As we all know, English is a notoriously difficult language as regards the pronunciation. Even English speakers themselves get a little tongue-tied and confused at times, mistaking things like numbers (fifty/fifteen) easily, and using incorrect pronunciation on a daily basis. Learning to read as a child is not as easy for English children – they must link sounds together into ‘phonemes’ and learn not to read the word literally, something which hinders many who learn English as a second language, as, helpfully, in their own language, the words are written almost exactly as they are pronounced. The English language only contains 26 letters of the alphabet, but the sounds made in spoken English amount to around 44.
The irregularities rise from years and years of outside influence upon the language – from Viking invasions to Roman occupation, the English language has become very adaptive and easily changes, accepting new words quickly.
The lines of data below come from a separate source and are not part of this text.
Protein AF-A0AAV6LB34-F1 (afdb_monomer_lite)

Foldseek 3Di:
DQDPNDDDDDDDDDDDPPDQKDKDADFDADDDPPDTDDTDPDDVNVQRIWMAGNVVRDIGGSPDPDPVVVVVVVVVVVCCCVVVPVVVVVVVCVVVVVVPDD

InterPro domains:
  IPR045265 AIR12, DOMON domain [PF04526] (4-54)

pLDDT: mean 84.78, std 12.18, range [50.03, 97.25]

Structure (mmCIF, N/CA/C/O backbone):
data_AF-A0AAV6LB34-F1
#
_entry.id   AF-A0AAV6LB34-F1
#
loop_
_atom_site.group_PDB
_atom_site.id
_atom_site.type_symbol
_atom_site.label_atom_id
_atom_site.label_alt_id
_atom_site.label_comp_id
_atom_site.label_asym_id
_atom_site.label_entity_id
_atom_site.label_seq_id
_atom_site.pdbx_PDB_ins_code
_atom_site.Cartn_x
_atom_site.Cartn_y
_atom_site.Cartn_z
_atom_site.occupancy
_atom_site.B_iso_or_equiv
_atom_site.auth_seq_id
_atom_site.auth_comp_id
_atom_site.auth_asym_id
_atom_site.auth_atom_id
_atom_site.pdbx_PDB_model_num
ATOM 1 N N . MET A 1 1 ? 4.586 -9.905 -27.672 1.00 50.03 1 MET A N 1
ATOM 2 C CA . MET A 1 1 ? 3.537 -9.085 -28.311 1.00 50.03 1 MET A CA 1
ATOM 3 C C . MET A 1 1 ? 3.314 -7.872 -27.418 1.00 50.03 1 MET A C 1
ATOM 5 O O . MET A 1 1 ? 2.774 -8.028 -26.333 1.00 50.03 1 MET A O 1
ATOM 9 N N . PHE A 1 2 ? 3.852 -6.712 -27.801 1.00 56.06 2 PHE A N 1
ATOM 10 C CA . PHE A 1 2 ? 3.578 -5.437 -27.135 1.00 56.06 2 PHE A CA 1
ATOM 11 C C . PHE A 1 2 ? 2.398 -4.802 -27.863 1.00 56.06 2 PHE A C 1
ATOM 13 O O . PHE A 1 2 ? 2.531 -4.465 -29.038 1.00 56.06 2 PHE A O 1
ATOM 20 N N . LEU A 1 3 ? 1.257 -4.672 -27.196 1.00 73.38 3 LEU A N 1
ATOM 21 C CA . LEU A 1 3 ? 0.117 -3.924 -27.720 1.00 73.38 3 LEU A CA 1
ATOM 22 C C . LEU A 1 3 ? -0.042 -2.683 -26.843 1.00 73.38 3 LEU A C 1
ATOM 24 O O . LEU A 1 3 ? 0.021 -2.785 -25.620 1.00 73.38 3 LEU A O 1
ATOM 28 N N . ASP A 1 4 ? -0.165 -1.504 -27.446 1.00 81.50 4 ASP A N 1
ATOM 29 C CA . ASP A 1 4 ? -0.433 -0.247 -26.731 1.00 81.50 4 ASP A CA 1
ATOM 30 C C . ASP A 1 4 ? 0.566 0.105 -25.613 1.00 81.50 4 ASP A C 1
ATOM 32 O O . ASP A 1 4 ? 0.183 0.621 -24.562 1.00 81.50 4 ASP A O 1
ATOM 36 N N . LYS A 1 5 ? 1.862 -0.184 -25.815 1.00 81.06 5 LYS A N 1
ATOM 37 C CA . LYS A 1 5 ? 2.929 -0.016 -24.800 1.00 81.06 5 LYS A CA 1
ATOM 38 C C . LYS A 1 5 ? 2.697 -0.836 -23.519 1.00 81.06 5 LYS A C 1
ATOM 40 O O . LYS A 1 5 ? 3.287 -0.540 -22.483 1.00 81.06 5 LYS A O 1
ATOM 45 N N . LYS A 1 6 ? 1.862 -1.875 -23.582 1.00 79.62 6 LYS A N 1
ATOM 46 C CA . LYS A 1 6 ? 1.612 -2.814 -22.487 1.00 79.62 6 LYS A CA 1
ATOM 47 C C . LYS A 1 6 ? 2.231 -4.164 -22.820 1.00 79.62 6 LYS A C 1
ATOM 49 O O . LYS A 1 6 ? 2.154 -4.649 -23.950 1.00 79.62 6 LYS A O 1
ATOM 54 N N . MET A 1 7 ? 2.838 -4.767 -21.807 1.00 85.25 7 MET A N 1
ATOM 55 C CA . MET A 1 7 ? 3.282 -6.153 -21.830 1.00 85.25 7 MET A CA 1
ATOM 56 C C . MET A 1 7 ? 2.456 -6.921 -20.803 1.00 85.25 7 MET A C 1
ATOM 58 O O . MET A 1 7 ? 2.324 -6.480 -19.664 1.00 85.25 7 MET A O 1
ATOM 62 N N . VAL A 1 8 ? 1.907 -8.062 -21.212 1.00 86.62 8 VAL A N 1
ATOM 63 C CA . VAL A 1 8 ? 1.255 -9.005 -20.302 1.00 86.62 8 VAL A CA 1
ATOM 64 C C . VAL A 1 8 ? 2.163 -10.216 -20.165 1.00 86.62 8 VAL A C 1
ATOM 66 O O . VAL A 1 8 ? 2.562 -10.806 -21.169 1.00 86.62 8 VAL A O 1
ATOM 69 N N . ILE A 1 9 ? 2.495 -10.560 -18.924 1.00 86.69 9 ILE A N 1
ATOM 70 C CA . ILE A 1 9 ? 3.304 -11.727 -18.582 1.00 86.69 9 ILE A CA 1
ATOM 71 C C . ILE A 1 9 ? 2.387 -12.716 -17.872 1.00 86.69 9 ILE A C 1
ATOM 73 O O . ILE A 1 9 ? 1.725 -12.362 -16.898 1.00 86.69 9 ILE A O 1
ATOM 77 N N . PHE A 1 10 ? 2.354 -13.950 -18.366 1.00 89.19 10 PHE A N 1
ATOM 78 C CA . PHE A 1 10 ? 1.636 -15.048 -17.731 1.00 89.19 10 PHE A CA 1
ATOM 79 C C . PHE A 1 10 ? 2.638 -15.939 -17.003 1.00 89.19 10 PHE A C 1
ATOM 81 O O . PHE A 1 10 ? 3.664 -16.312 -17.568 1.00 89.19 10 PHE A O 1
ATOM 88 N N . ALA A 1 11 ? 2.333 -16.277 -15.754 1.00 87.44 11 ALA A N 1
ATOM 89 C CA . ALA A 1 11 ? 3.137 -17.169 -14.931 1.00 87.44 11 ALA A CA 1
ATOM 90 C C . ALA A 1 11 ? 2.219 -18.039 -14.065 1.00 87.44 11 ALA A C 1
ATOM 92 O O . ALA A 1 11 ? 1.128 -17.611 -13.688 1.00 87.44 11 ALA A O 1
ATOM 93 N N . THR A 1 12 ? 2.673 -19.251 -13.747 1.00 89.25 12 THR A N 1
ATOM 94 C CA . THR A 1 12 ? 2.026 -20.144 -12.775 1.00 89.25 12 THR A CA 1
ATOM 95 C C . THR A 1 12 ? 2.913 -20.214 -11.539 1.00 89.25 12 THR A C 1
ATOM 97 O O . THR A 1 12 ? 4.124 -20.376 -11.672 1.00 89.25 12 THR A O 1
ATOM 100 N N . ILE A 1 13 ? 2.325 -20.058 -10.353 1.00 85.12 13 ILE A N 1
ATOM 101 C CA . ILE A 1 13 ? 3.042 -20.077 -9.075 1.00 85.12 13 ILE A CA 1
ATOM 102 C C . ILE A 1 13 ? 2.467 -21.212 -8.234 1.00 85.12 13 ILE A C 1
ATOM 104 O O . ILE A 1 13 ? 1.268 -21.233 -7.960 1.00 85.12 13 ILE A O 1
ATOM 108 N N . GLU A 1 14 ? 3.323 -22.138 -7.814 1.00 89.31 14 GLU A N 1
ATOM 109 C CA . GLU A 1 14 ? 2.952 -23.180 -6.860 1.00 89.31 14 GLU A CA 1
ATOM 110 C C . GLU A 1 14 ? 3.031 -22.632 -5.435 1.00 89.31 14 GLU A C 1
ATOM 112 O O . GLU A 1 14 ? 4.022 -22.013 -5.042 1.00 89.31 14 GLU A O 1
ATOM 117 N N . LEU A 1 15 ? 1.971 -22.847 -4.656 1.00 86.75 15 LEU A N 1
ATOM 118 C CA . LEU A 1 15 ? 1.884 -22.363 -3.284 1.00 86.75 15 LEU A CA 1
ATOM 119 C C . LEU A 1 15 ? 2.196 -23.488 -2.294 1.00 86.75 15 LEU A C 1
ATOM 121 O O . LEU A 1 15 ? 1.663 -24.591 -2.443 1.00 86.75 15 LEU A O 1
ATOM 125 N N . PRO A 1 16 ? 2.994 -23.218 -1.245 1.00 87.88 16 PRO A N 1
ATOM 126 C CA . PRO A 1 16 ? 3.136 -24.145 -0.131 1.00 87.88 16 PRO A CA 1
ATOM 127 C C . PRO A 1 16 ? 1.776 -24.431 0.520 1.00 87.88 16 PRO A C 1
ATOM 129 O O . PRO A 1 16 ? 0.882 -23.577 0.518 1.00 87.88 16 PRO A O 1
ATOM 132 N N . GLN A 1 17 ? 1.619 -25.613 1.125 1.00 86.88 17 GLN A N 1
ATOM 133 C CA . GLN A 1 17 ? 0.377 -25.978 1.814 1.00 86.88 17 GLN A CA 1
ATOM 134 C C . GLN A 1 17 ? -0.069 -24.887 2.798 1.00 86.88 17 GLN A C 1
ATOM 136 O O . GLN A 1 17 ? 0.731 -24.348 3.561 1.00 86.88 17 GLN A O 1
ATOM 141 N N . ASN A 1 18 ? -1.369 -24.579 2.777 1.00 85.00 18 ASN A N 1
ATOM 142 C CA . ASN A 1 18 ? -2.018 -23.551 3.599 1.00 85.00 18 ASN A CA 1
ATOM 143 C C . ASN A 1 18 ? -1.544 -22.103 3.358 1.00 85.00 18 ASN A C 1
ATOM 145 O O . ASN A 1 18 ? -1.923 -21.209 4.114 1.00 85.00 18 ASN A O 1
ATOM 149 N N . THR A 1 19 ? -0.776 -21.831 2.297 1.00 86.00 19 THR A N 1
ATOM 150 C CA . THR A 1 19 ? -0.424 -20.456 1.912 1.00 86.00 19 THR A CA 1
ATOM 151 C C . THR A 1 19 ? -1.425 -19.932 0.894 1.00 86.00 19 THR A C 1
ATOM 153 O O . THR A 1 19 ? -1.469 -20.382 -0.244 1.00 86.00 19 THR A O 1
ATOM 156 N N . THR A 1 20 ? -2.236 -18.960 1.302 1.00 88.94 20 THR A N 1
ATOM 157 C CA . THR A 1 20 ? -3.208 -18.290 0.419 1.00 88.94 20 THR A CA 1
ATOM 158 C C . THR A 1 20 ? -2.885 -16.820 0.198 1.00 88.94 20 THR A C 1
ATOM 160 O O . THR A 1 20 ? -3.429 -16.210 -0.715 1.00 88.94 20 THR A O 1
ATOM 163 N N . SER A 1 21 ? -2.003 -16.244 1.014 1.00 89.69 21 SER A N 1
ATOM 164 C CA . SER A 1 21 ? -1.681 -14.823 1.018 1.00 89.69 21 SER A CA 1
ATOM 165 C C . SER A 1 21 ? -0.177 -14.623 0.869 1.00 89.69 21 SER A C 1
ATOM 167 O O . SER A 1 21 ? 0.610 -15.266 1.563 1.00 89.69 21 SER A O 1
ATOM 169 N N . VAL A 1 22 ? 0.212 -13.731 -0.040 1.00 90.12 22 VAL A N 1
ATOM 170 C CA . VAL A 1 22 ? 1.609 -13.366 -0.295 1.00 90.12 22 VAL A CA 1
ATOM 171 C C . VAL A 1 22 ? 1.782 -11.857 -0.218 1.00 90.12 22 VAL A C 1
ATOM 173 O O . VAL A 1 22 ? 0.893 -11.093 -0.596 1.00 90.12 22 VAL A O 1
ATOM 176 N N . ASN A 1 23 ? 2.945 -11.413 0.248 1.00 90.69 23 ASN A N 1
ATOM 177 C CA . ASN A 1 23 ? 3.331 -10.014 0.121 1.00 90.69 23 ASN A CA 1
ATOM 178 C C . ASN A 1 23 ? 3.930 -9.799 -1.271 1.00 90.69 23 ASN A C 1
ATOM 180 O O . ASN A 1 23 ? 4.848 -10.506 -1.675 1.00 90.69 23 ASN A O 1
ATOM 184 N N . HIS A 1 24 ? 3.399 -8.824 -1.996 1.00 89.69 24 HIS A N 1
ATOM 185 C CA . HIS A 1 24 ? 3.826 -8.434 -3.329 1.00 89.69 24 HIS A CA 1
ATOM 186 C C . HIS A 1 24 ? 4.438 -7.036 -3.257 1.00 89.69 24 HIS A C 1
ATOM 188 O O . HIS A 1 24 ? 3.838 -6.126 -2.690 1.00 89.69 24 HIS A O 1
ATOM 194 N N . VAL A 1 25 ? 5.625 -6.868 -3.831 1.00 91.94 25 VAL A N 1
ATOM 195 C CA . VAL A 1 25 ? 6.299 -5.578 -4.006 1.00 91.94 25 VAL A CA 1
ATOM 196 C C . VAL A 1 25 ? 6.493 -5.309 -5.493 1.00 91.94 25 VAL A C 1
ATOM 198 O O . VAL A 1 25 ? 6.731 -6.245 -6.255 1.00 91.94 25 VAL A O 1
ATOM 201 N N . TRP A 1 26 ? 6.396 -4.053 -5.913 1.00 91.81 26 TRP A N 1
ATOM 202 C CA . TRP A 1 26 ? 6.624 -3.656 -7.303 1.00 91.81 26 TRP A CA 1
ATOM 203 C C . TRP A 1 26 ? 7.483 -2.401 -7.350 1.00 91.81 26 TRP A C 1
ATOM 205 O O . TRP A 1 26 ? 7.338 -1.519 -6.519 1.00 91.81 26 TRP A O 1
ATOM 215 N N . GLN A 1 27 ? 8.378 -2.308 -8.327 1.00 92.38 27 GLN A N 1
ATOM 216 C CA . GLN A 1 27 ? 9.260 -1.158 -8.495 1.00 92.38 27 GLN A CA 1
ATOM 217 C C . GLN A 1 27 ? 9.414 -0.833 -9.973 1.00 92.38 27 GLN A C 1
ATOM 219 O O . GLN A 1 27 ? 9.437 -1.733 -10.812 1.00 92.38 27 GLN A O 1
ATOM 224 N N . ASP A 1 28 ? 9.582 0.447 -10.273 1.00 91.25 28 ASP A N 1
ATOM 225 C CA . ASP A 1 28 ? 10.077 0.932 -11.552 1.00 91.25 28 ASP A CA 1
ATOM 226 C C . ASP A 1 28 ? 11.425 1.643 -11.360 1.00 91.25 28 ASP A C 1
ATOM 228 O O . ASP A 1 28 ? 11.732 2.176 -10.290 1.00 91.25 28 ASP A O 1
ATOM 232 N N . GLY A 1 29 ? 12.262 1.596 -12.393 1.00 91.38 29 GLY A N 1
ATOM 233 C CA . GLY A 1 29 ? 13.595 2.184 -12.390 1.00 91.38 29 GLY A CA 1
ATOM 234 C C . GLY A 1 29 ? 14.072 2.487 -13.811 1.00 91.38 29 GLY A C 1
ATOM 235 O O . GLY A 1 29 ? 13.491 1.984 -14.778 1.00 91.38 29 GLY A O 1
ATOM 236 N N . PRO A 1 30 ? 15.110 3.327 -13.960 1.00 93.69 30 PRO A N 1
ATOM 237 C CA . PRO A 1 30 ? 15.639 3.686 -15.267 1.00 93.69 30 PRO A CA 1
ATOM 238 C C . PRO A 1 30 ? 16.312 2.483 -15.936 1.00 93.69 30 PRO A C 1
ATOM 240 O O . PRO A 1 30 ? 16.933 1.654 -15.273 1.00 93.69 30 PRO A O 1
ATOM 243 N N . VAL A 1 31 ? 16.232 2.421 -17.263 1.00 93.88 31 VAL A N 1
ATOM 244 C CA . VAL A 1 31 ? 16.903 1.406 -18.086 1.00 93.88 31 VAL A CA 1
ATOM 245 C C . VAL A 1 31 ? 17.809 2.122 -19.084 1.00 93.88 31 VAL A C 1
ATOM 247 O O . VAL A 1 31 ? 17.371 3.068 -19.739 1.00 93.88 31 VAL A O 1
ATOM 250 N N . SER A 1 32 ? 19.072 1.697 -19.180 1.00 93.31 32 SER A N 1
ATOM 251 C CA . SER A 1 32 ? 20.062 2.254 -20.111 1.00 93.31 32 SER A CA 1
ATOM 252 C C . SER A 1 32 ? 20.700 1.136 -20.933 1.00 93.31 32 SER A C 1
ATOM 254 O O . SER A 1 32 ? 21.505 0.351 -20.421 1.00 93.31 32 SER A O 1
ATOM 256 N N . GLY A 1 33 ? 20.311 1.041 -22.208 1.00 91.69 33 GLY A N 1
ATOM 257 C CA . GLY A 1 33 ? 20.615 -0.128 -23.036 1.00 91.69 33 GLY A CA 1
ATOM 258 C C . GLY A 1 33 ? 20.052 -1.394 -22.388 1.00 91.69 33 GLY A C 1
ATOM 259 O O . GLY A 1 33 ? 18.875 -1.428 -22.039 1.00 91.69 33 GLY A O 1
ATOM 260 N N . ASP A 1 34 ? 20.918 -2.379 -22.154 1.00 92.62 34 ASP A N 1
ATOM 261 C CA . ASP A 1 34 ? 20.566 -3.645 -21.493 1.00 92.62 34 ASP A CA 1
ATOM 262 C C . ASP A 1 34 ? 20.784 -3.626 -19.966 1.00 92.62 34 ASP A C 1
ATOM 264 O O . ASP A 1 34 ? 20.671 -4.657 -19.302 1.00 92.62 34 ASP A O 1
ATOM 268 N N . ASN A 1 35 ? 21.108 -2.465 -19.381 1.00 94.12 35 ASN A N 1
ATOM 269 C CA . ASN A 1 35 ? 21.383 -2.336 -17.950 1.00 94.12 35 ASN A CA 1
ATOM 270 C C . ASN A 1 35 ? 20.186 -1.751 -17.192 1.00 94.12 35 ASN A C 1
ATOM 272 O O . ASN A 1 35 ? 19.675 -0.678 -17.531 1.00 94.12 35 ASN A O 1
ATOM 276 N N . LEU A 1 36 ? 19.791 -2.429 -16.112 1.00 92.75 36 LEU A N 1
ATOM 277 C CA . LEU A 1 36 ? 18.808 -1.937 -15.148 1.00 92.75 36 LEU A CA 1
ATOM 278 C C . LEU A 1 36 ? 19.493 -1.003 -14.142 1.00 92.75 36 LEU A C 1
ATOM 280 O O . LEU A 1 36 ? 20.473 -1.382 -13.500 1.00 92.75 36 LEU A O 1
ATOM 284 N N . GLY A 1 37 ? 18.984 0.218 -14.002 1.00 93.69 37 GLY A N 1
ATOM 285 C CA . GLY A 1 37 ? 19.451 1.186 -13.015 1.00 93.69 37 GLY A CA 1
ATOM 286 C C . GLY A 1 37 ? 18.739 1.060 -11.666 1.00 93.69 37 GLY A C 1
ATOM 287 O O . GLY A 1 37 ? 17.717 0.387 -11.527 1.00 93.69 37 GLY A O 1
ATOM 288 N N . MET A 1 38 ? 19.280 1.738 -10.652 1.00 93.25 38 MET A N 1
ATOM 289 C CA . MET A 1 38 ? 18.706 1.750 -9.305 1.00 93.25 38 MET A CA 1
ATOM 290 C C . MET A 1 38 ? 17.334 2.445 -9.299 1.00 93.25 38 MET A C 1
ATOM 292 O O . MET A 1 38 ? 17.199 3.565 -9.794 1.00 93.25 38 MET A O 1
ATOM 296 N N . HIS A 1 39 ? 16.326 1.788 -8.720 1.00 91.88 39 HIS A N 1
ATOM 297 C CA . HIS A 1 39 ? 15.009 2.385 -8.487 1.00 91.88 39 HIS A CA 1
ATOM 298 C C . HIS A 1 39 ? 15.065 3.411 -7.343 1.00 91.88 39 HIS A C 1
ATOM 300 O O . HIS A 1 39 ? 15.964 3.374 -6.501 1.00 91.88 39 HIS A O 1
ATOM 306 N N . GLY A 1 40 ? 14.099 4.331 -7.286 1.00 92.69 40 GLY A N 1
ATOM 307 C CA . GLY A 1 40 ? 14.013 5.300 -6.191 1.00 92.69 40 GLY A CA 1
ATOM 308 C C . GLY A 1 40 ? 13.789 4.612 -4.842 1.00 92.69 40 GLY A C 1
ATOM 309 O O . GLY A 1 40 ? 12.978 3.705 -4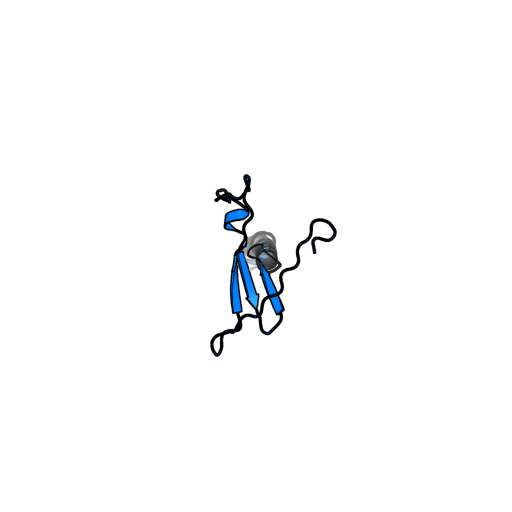.737 1.00 92.69 40 GLY A O 1
ATOM 310 N N . VAL A 1 41 ? 14.470 5.053 -3.785 1.00 92.44 41 VAL A N 1
ATOM 311 C CA . VAL A 1 41 ? 14.383 4.443 -2.438 1.00 92.44 41 VAL A CA 1
ATOM 312 C C . VAL A 1 41 ? 13.638 5.328 -1.436 1.00 92.44 41 VAL A C 1
ATOM 314 O O . VAL A 1 41 ? 13.937 5.347 -0.246 1.00 92.44 41 VAL A O 1
ATOM 317 N N . SER A 1 42 ? 12.673 6.113 -1.914 1.00 92.44 42 SER A N 1
ATOM 318 C CA . SER A 1 42 ? 11.920 7.068 -1.098 1.00 92.44 42 SER A CA 1
ATOM 319 C C . SER A 1 42 ? 10.453 7.168 -1.528 1.00 92.44 42 SER A C 1
ATOM 321 O O . SER A 1 42 ? 10.067 6.728 -2.612 1.00 92.44 42 SER A O 1
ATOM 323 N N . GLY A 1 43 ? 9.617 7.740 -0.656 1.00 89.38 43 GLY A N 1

The Norman conquest made English appear more like a romance language rather than the ‘barbarian’ Germanic language it had once looked like, even though the sounds themselves often stayed the same. The Oxford English dictionary lists over 250.000 words, giving English one of the widest vocabularies across the world: largely because the words have come from two different language families, as English keeps borrowing, changing, and converting words.
A Dutch poet named G. Nolst Trenité beautifully captured how terrible the English language is as regards pronunciation in his poem ‘The Chaos’, which was published in 1920 and attempted to show Nolst’s, and indeed language learners in general’s frustration at attempting to master English pronunciation. I include a few exerts from the poem in order to demonstrate how awful sight-reading in English can be…and I assure you, even I struggle with some of the pronunciation in this poem!
‘Sword and sward, retain and Britain
(Mind the latter how it’s written).
Made has not the sound of bade,
Say-said, pay-paid, laid but plaid.
Now I surely will not plague you
With such words as vague and ague,
But be careful how you speak,
Say: gush, bush, steak, streak, break, bleak ,
Previous, precious, fuchsia, via
Recipe, pipe, studding-sail, choir;
Woven, oven, how and low,
Script, receipt, shoe, poem, toe.’
The true English test could be to read this poem from beginning to end without faltering – I don’t think I could pass, and to prove this, I tried myself. Recording myself on YouTube was an attempt to show language-learners that even English speakers themselves struggle at times, so we shouldn’t be disheartened by our pronunciation; we should tackle the challenge!